Now, November 10, 1980, plaintiff’s motion to strike defendant’s judgment of non pros against plaintiff for failure to file a complaint is denied. Costs on plaintiff.

. Pa.R.C.P.J.P. 1004B provides: “B. If the appellant was the defendant in the action before the justice of the peace, he shall file with his notice of appeal a praecipe requesting the prothonotary to enter a rule as of course upon the appellee to file a complaint within twenty (20) days after service of the rule or suffer entry of a judgment of non pros.”

. As stated in the Note to Rule 1004; “The procedure upon failure to file a complaint pursuant to a rule to do so entered under subdivision B will be governed by the Rules Of Civil Procedure (Pa.R.C.P. No. 1037(a)).”

. In civil cases, proof of mailing carries with it a rebuttable presumption of receipt. See: Christie v. Open Pantry Food Marts, 237 Pa. Superior Ct. 243, 352 A. 2d 165 (1975); Com. v. Marts, 29 Somerset 1 (1973).There is no rebutting evidence in this case.

. Plaintiff also cites local Rule R41-206 as requiring filing of the return receipt card for certified or registered mail, but that rule applies only to filing accounts in the Orphans’ Court *141division of the court, not to civil actions. Moreover, such alocal court requirement could not override Supreme Court Rules 1001 and 1005, supra, which provide for service by mailing only. See Mayak v. Jonnet (No. 3), 30 Somerset 7 (1979), Appendix note [4].

. Rule 236 (a) may determine the issue of timeliness of filing motion or petition to strike or open the judgment: Corcoran v. Florentino, 277 Pa.
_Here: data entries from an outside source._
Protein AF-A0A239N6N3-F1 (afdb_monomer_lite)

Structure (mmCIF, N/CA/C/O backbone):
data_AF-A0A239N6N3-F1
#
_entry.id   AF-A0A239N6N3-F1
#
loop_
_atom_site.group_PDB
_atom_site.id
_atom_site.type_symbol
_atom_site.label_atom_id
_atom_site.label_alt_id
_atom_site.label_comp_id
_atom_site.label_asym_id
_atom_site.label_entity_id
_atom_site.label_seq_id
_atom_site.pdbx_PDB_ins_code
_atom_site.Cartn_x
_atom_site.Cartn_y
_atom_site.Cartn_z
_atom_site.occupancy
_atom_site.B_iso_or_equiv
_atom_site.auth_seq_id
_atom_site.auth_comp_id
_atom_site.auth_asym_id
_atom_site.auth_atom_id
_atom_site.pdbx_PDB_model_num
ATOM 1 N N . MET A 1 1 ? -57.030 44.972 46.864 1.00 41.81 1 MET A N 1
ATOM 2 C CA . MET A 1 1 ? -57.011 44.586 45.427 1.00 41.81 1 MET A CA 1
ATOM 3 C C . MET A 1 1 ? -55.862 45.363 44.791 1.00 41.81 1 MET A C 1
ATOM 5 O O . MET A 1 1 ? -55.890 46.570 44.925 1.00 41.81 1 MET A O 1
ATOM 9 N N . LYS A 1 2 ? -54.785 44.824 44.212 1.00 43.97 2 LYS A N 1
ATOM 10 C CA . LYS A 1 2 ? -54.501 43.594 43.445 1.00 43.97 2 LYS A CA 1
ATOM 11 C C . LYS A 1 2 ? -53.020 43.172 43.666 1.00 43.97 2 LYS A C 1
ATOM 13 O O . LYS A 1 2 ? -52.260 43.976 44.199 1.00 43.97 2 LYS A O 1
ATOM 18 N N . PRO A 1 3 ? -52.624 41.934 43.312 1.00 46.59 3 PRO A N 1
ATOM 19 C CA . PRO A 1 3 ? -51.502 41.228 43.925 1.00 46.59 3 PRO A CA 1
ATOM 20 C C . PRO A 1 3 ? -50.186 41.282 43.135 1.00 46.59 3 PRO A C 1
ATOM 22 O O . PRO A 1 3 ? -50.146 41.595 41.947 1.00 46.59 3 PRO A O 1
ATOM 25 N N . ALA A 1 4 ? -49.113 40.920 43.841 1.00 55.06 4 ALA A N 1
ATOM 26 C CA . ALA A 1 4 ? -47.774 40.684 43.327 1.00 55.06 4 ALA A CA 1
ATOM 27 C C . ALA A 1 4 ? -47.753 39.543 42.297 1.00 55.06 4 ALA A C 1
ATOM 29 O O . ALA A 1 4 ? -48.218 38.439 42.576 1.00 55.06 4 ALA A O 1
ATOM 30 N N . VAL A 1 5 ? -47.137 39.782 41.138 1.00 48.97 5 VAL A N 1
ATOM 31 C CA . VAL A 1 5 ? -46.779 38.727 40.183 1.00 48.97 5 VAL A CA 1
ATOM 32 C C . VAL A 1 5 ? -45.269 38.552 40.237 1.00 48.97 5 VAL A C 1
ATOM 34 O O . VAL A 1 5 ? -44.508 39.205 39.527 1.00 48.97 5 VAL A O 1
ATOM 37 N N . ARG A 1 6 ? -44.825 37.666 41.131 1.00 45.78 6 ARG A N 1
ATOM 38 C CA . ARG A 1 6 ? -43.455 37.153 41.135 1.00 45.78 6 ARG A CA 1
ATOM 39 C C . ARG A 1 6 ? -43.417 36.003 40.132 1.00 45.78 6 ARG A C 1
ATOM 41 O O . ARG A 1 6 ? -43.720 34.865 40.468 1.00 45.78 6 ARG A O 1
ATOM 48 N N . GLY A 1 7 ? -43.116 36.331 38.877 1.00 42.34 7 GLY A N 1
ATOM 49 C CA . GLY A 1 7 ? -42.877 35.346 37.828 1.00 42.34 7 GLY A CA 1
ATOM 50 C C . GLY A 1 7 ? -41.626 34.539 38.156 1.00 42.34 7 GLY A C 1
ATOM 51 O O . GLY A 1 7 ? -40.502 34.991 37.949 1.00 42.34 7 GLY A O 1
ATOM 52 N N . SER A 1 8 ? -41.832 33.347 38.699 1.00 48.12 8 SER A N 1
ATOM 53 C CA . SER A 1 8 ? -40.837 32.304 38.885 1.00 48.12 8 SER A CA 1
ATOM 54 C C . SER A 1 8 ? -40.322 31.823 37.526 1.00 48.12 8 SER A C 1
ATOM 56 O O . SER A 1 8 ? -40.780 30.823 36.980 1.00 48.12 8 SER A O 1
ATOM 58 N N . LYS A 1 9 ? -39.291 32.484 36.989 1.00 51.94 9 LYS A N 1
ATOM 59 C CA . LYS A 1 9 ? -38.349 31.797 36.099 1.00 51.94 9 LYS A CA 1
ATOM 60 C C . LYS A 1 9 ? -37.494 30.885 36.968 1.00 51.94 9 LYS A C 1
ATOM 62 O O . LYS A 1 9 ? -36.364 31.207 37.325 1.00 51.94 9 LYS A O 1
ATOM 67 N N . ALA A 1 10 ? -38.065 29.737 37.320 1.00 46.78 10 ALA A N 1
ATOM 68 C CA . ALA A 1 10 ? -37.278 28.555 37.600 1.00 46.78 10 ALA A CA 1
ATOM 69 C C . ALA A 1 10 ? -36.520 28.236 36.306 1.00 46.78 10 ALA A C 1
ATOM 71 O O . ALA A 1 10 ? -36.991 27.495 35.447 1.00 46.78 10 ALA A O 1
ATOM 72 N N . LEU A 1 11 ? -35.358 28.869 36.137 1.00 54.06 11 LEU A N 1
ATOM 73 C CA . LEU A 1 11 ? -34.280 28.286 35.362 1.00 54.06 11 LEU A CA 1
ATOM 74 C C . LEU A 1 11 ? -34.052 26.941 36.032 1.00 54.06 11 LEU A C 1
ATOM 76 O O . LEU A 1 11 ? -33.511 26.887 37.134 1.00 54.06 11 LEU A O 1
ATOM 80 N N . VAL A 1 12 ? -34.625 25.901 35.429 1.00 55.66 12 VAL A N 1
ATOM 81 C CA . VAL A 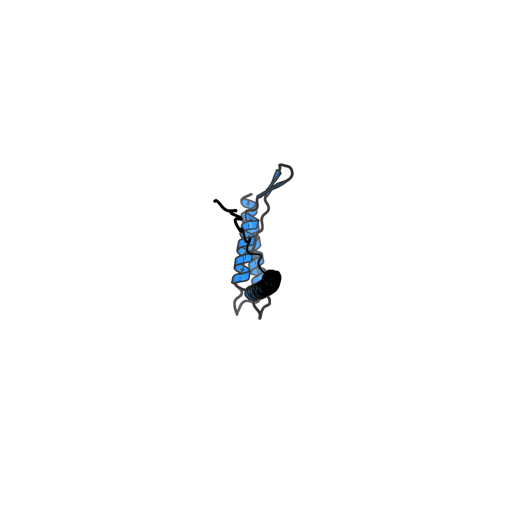1 12 ? -34.500 24.510 35.837 1.00 55.66 12 VAL A CA 1
ATOM 82 C C . VAL A 1 12 ? -33.007 24.244 35.944 1.00 55.66 12 VAL A C 1
ATOM 84 O O . VAL A 1 12 ? -32.327 24.000 34.949 1.00 55.66 12 VAL A O 1
ATOM 87 N N . SER A 1 13 ? -32.473 24.390 37.153 1.00 60.84 13 SER A N 1
ATOM 88 C CA . SER A 1 13 ? -31.099 24.058 37.447 1.00 60.84 13 SER A CA 1
ATOM 89 C C . SER A 1 13 ? -31.045 22.547 37.341 1.00 60.84 13 SER A C 1
ATOM 91 O O . SER A 1 13 ? -31.621 21.815 38.147 1.00 60.84 13 SER A O 1
ATOM 93 N N . LEU A 1 14 ? -30.417 22.061 36.271 1.00 56.22 14 LEU A N 1
ATOM 94 C CA . LEU A 1 14 ? -30.062 20.656 36.192 1.00 56.22 14 LEU A CA 1
ATOM 95 C C . LEU A 1 14 ? -29.287 20.338 37.479 1.00 56.22 14 LEU A C 1
ATOM 97 O O . LEU A 1 14 ? -28.302 21.026 37.771 1.00 56.22 14 LEU A O 1
ATOM 101 N N . PRO A 1 15 ? -29.735 19.363 38.289 1.00 56.91 15 PRO A N 1
ATOM 102 C CA . PRO A 1 15 ? -29.036 19.031 39.517 1.00 56.91 15 PRO A CA 1
ATOM 103 C C . PRO A 1 15 ? -27.586 18.697 39.157 1.00 56.91 15 PRO A C 1
ATOM 105 O O . PRO A 1 15 ? -27.348 17.952 38.204 1.00 56.91 15 PRO A O 1
ATOM 108 N N . LYS A 1 16 ? -26.618 19.267 39.892 1.00 63.19 16 L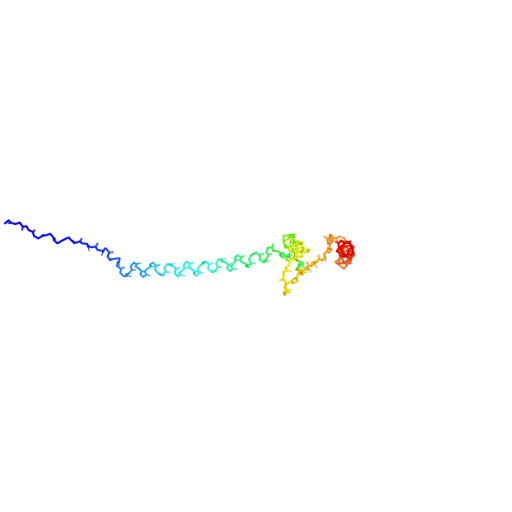YS A N 1
ATOM 109 C CA . LYS A 1 16 ? -25.167 19.114 39.640 1.00 63.19 16 LYS A CA 1
ATOM 110 C C . LYS A 1 16 ? -24.754 17.653 39.395 1.00 63.19 16 LYS A C 1
ATOM 112 O O . LYS A 1 16 ? -23.845 17.410 38.611 1.00 63.19 16 LYS A O 1
ATOM 117 N N . SER A 1 17 ? -25.470 16.698 39.997 1.00 66.88 17 SER A N 1
ATOM 118 C CA . SER A 1 17 ? -25.297 15.252 39.814 1.00 66.88 17 SER A CA 1
ATOM 119 C C . SER A 1 17 ? -25.619 14.735 38.401 1.00 66.88 17 SER A C 1
ATOM 121 O O . SER A 1 17 ? -24.942 13.834 37.911 1.00 66.88 17 SER A O 1
ATOM 123 N N . ARG A 1 18 ? -26.620 15.296 37.708 1.00 71.50 18 ARG A N 1
ATOM 124 C CA . ARG A 1 18 ? -26.937 14.946 36.309 1.00 71.50 18 ARG A CA 1
ATOM 125 C C . ARG A 1 18 ? -25.910 15.526 35.341 1.00 71.50 18 ARG A C 1
ATOM 127 O O . ARG A 1 18 ? -25.521 14.844 34.400 1.00 71.50 18 ARG A O 1
ATOM 134 N N . ALA A 1 19 ? -25.436 16.746 35.598 1.00 74.81 19 ALA A N 1
ATOM 135 C CA . ALA A 1 19 ? -24.363 17.358 34.814 1.00 74.81 19 ALA A CA 1
ATOM 136 C C . ALA A 1 19 ? -23.034 16.596 34.977 1.00 74.81 19 ALA A C 1
ATOM 138 O O . ALA A 1 19 ? -22.342 16.352 33.991 1.00 74.81 19 ALA A O 1
ATOM 139 N N . SER A 1 20 ? -22.705 16.145 36.195 1.00 81.69 20 SER A N 1
ATOM 140 C CA . SER A 1 20 ? -21.520 15.313 36.432 1.00 81.69 20 SER A CA 1
ATOM 141 C C . SER A 1 20 ? -21.641 13.922 35.807 1.00 81.69 20 SER A C 1
ATOM 143 O O . SER A 1 20 ? -20.665 13.425 35.255 1.00 81.69 20 SER A O 1
ATOM 145 N N . ALA A 1 21 ? -22.828 13.303 35.838 1.00 88.06 21 ALA A N 1
ATOM 146 C CA . ALA A 1 21 ? -23.068 12.026 35.167 1.00 88.06 21 ALA A CA 1
ATOM 147 C C . ALA A 1 21 ? -22.895 12.145 33.643 1.00 88.06 21 ALA A C 1
ATOM 149 O O . ALA A 1 21 ? -22.187 11.337 33.049 1.00 88.06 21 ALA A O 1
ATOM 150 N N . ALA A 1 22 ? -23.454 13.193 33.029 1.00 90.81 22 ALA A N 1
ATOM 151 C CA . ALA A 1 22 ? -23.282 13.461 31.602 1.00 90.81 22 ALA A CA 1
ATOM 152 C C . ALA A 1 22 ? -21.805 13.681 31.223 1.00 90.81 22 ALA A C 1
ATOM 154 O O . ALA A 1 22 ? -21.334 13.117 30.239 1.00 90.81 22 ALA A O 1
ATOM 155 N N . ALA A 1 23 ? -21.051 14.435 32.029 1.00 92.19 23 ALA A N 1
ATOM 156 C CA . ALA A 1 23 ? -19.622 14.657 31.799 1.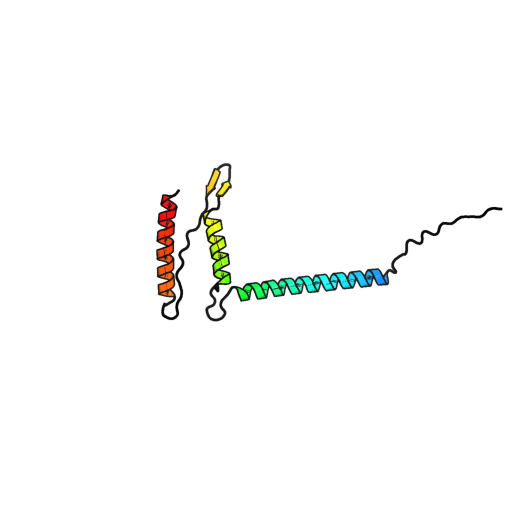00 92.19 23 ALA A CA 1
ATOM 157 C C . ALA A 1 23 ? -18.798 13.357 31.874 1.00 92.19 23 ALA A C 1
ATOM 159 O O . ALA A 1 23 ? -17.875 13.162 31.084 1.00 92.19 23 ALA A O 1
ATOM 160 N N . LEU A 1 24 ? -19.138 12.444 32.791 1.00 93.69 24 LEU A N 1
ATOM 161 C CA . LEU A 1 24 ? -18.506 11.122 32.871 1.00 93.69 24 LEU A CA 1
ATOM 162 C C . LEU A 1 24 ? -18.828 10.261 31.645 1.00 93.69 24 LEU A C 1
ATOM 164 O O . LEU A 1 24 ? -17.944 9.576 31.130 1.00 93.69 24 LEU A O 1
ATOM 168 N N . THR A 1 25 ? -20.068 10.315 31.154 1.00 94.81 25 THR A N 1
ATOM 169 C CA . THR A 1 25 ? -20.461 9.626 29.920 1.00 94.81 25 THR A CA 1
ATOM 170 C C . THR A 1 25 ? -19.684 10.155 28.720 1.00 94.81 25 THR A C 1
ATOM 172 O O . THR A 1 25 ? -19.152 9.348 27.964 1.00 94.81 25 THR A O 1
ATOM 175 N N . ILE A 1 26 ? -19.554 11.479 28.576 1.00 96.62 26 ILE A N 1
ATOM 176 C CA . ILE A 1 26 ? -18.778 12.099 27.491 1.00 96.62 26 ILE A CA 1
ATOM 177 C C . ILE A 1 26 ? -17.329 11.602 27.522 1.00 96.62 26 ILE A C 1
ATOM 179 O O . ILE A 1 26 ? -16.865 11.056 26.529 1.00 96.62 26 ILE A O 1
ATOM 183 N N . ARG A 1 27 ? -16.657 11.657 28.679 1.00 96.44 27 ARG A N 1
ATOM 184 C CA . ARG A 1 27 ? -15.271 11.169 28.814 1.00 96.44 27 ARG A CA 1
ATOM 185 C C . ARG A 1 27 ? -15.117 9.694 28.451 1.00 96.44 27 ARG A C 1
ATOM 187 O O . ARG A 1 27 ? -14.143 9.305 27.813 1.00 96.44 27 ARG A O 1
ATOM 194 N N . ARG A 1 28 ? -16.071 8.853 28.862 1.00 97.50 28 ARG A N 1
ATOM 195 C CA . ARG A 1 28 ? -16.072 7.430 28.497 1.00 97.50 28 ARG A CA 1
ATOM 196 C C . ARG A 1 28 ? -16.211 7.252 26.987 1.00 97.50 28 ARG A C 1
ATOM 198 O O . ARG A 1 28 ? -15.495 6.432 26.423 1.00 97.50 28 ARG A O 1
ATOM 205 N N . LEU A 1 29 ? -1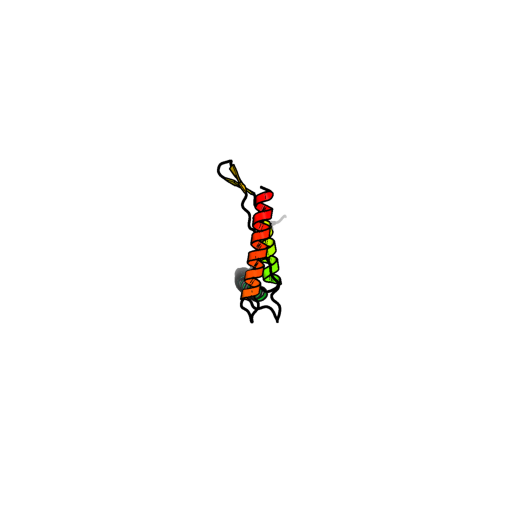7.124 7.986 26.355 1.00 97.62 29 LEU A N 1
ATOM 206 C CA . LEU A 1 29 ? -17.340 7.911 24.913 1.00 97.62 29 LEU A CA 1
ATOM 207 C C . LEU A 1 29 ? -16.117 8.406 24.137 1.00 97.62 29 LEU A C 1
ATOM 209 O O . LEU A 1 29 ? -15.726 7.756 23.178 1.00 97.62 29 LEU A O 1
ATOM 213 N N . GLU A 1 30 ? -15.471 9.484 24.580 1.00 98.06 30 GLU A N 1
ATOM 214 C CA . GLU A 1 30 ? -14.213 9.978 24.002 1.00 98.06 30 GLU A CA 1
ATOM 215 C C . GLU A 1 30 ? -13.098 8.924 24.094 1.00 98.06 30 GLU A C 1
ATOM 217 O O . GLU A 1 30 ? -12.405 8.656 23.110 1.00 98.06 30 GLU A O 1
ATOM 222 N N . ALA A 1 31 ? -12.963 8.258 25.247 1.00 98.00 31 ALA A N 1
ATOM 223 C CA . ALA A 1 31 ? -12.003 7.169 25.4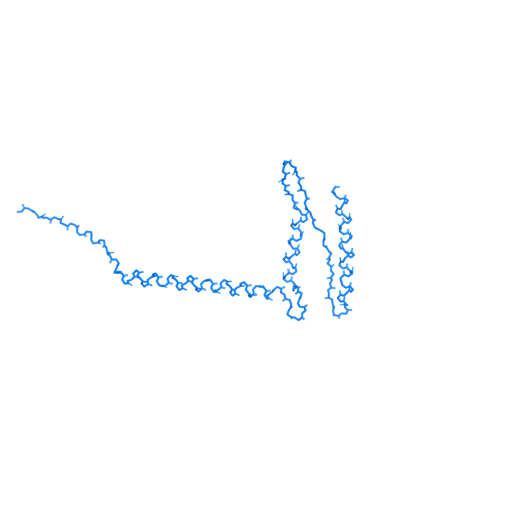19 1.00 98.00 31 ALA A CA 1
ATOM 224 C C . ALA A 1 31 ? -12.324 5.964 24.515 1.00 98.00 31 ALA A C 1
ATOM 226 O O . ALA A 1 31 ? -11.426 5.403 23.888 1.00 98.00 31 ALA A O 1
ATOM 227 N N . GLN A 1 32 ? -13.601 5.583 24.406 1.00 98.06 32 GLN A N 1
ATOM 228 C CA . GLN A 1 32 ? -14.043 4.496 23.527 1.00 98.06 32 GLN A CA 1
ATOM 229 C C . GLN A 1 32 ? -13.843 4.831 22.046 1.00 98.06 32 GLN A C 1
ATOM 231 O O . GLN A 1 32 ? -13.440 3.955 21.284 1.00 98.06 32 GLN A O 1
ATOM 236 N N . LEU A 1 33 ? -14.086 6.080 21.641 1.00 98.31 33 LEU A N 1
ATOM 237 C CA . LEU A 1 33 ? -13.842 6.553 20.281 1.00 98.31 33 LEU A CA 1
ATOM 238 C C . LEU A 1 33 ? -12.355 6.459 19.946 1.00 98.31 33 LEU A C 1
ATOM 240 O O . LEU A 1 33 ? -11.996 5.838 18.952 1.00 98.31 33 LEU A O 1
ATOM 244 N N . THR A 1 34 ? -11.501 6.970 20.831 1.00 98.38 34 THR A N 1
ATOM 245 C CA . THR A 1 34 ? -10.042 6.904 20.666 1.00 98.38 34 THR A CA 1
ATOM 246 C C . THR A 1 34 ? -9.566 5.453 20.532 1.00 98.38 34 THR A C 1
ATOM 248 O O . THR A 1 34 ? -8.769 5.121 19.655 1.00 98.38 34 THR A O 1
ATOM 251 N N . GLN A 1 35 ? -10.092 4.552 21.369 1.00 98.25 35 GLN A N 1
ATOM 252 C CA . GLN A 1 35 ? -9.782 3.123 21.300 1.00 98.25 35 GLN A CA 1
ATOM 253 C C . GLN A 1 35 ? -10.258 2.488 19.983 1.00 98.25 35 GLN A C 1
ATOM 255 O O . GLN A 1 35 ? -9.538 1.684 19.387 1.00 98.25 35 GLN A O 1
ATOM 260 N N . ALA A 1 36 ? -11.461 2.834 19.522 1.00 97.56 36 ALA A N 1
ATOM 261 C CA . ALA A 1 36 ? -12.016 2.321 18.276 1.00 97.56 36 ALA A CA 1
ATOM 262 C C . ALA A 1 36 ? -11.216 2.804 17.058 1.00 97.56 36 ALA A C 1
ATOM 264 O O . ALA A 1 36 ? -10.905 2.004 16.178 1.00 97.56 36 ALA A O 1
ATOM 265 N N . GLU A 1 37 ? -10.830 4.080 17.024 1.00 98.19 37 GLU A N 1
ATOM 266 C CA . GLU A 1 37 ? -9.994 4.654 15.966 1.00 98.19 37 GLU A CA 1
ATOM 267 C C . GLU A 1 37 ? -8.623 3.978 15.900 1.00 98.19 37 GLU A C 1
ATOM 269 O O . GLU A 1 37 ? -8.189 3.582 14.815 1.00 98.19 37 GLU A O 1
ATOM 274 N N . ALA A 1 38 ? -7.983 3.750 17.052 1.00 97.31 38 ALA A N 1
ATOM 275 C CA . ALA A 1 38 ? -6.728 3.006 17.124 1.00 97.31 38 ALA A CA 1
ATOM 276 C C . ALA A 1 38 ? -6.883 1.577 16.578 1.00 97.31 38 ALA A C 1
ATOM 278 O O . ALA A 1 38 ? -6.063 1.126 15.775 1.00 97.31 38 ALA A O 1
ATOM 279 N N . LYS A 1 39 ? -7.971 0.878 16.937 1.00 96.69 39 LYS A N 1
ATOM 280 C CA . LYS A 1 39 ? -8.213 -0.481 16.438 1.00 96.69 39 LYS A CA 1
ATOM 281 C C . LYS A 1 39 ? -8.495 -0.508 14.938 1.00 96.69 39 LYS A C 1
ATOM 283 O O . LYS A 1 39 ? -8.036 -1.409 14.242 1.00 96.69 39 LYS A O 1
ATOM 288 N N . ILE A 1 40 ? -9.223 0.479 14.420 1.00 96.25 40 ILE A N 1
ATOM 289 C CA . ILE A 1 40 ? -9.463 0.622 12.981 1.00 96.25 40 ILE A CA 1
ATOM 290 C C . ILE A 1 40 ? -8.147 0.867 12.243 1.00 96.25 40 ILE A C 1
ATOM 292 O O . ILE A 1 40 ? -7.945 0.279 11.182 1.00 96.25 40 ILE A O 1
ATOM 296 N N . ALA A 1 41 ? -7.257 1.707 12.776 1.00 90.38 41 ALA A N 1
ATOM 297 C CA . ALA A 1 41 ? -5.952 1.957 12.173 1.00 90.38 41 ALA A CA 1
ATOM 298 C C . ALA A 1 41 ? -5.108 0.673 12.103 1.00 90.38 41 ALA A C 1
ATOM 300 O O . ALA A 1 41 ? -4.588 0.347 11.039 1.00 90.38 41 ALA A O 1
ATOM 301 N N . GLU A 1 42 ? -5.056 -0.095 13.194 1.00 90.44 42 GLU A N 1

Superior Ct. 256, 419 A. 2d 759 (1980).

. The notice and rule served on plaintiff states: “(1) You are notified that a rule is hereby entered upon you to file a complaint in this appeal within twenty (20) days after the date of service of this rule upon you by personal service or by certified or registered mail.

(2) If you do not file a complaint within this time, a JUDGMENT OF NON PROS WILL BE ENTERED AGAINST YOU.

(3) The date of service of this rule if service was by mail is the date of mailing.” (Emphasis in original.)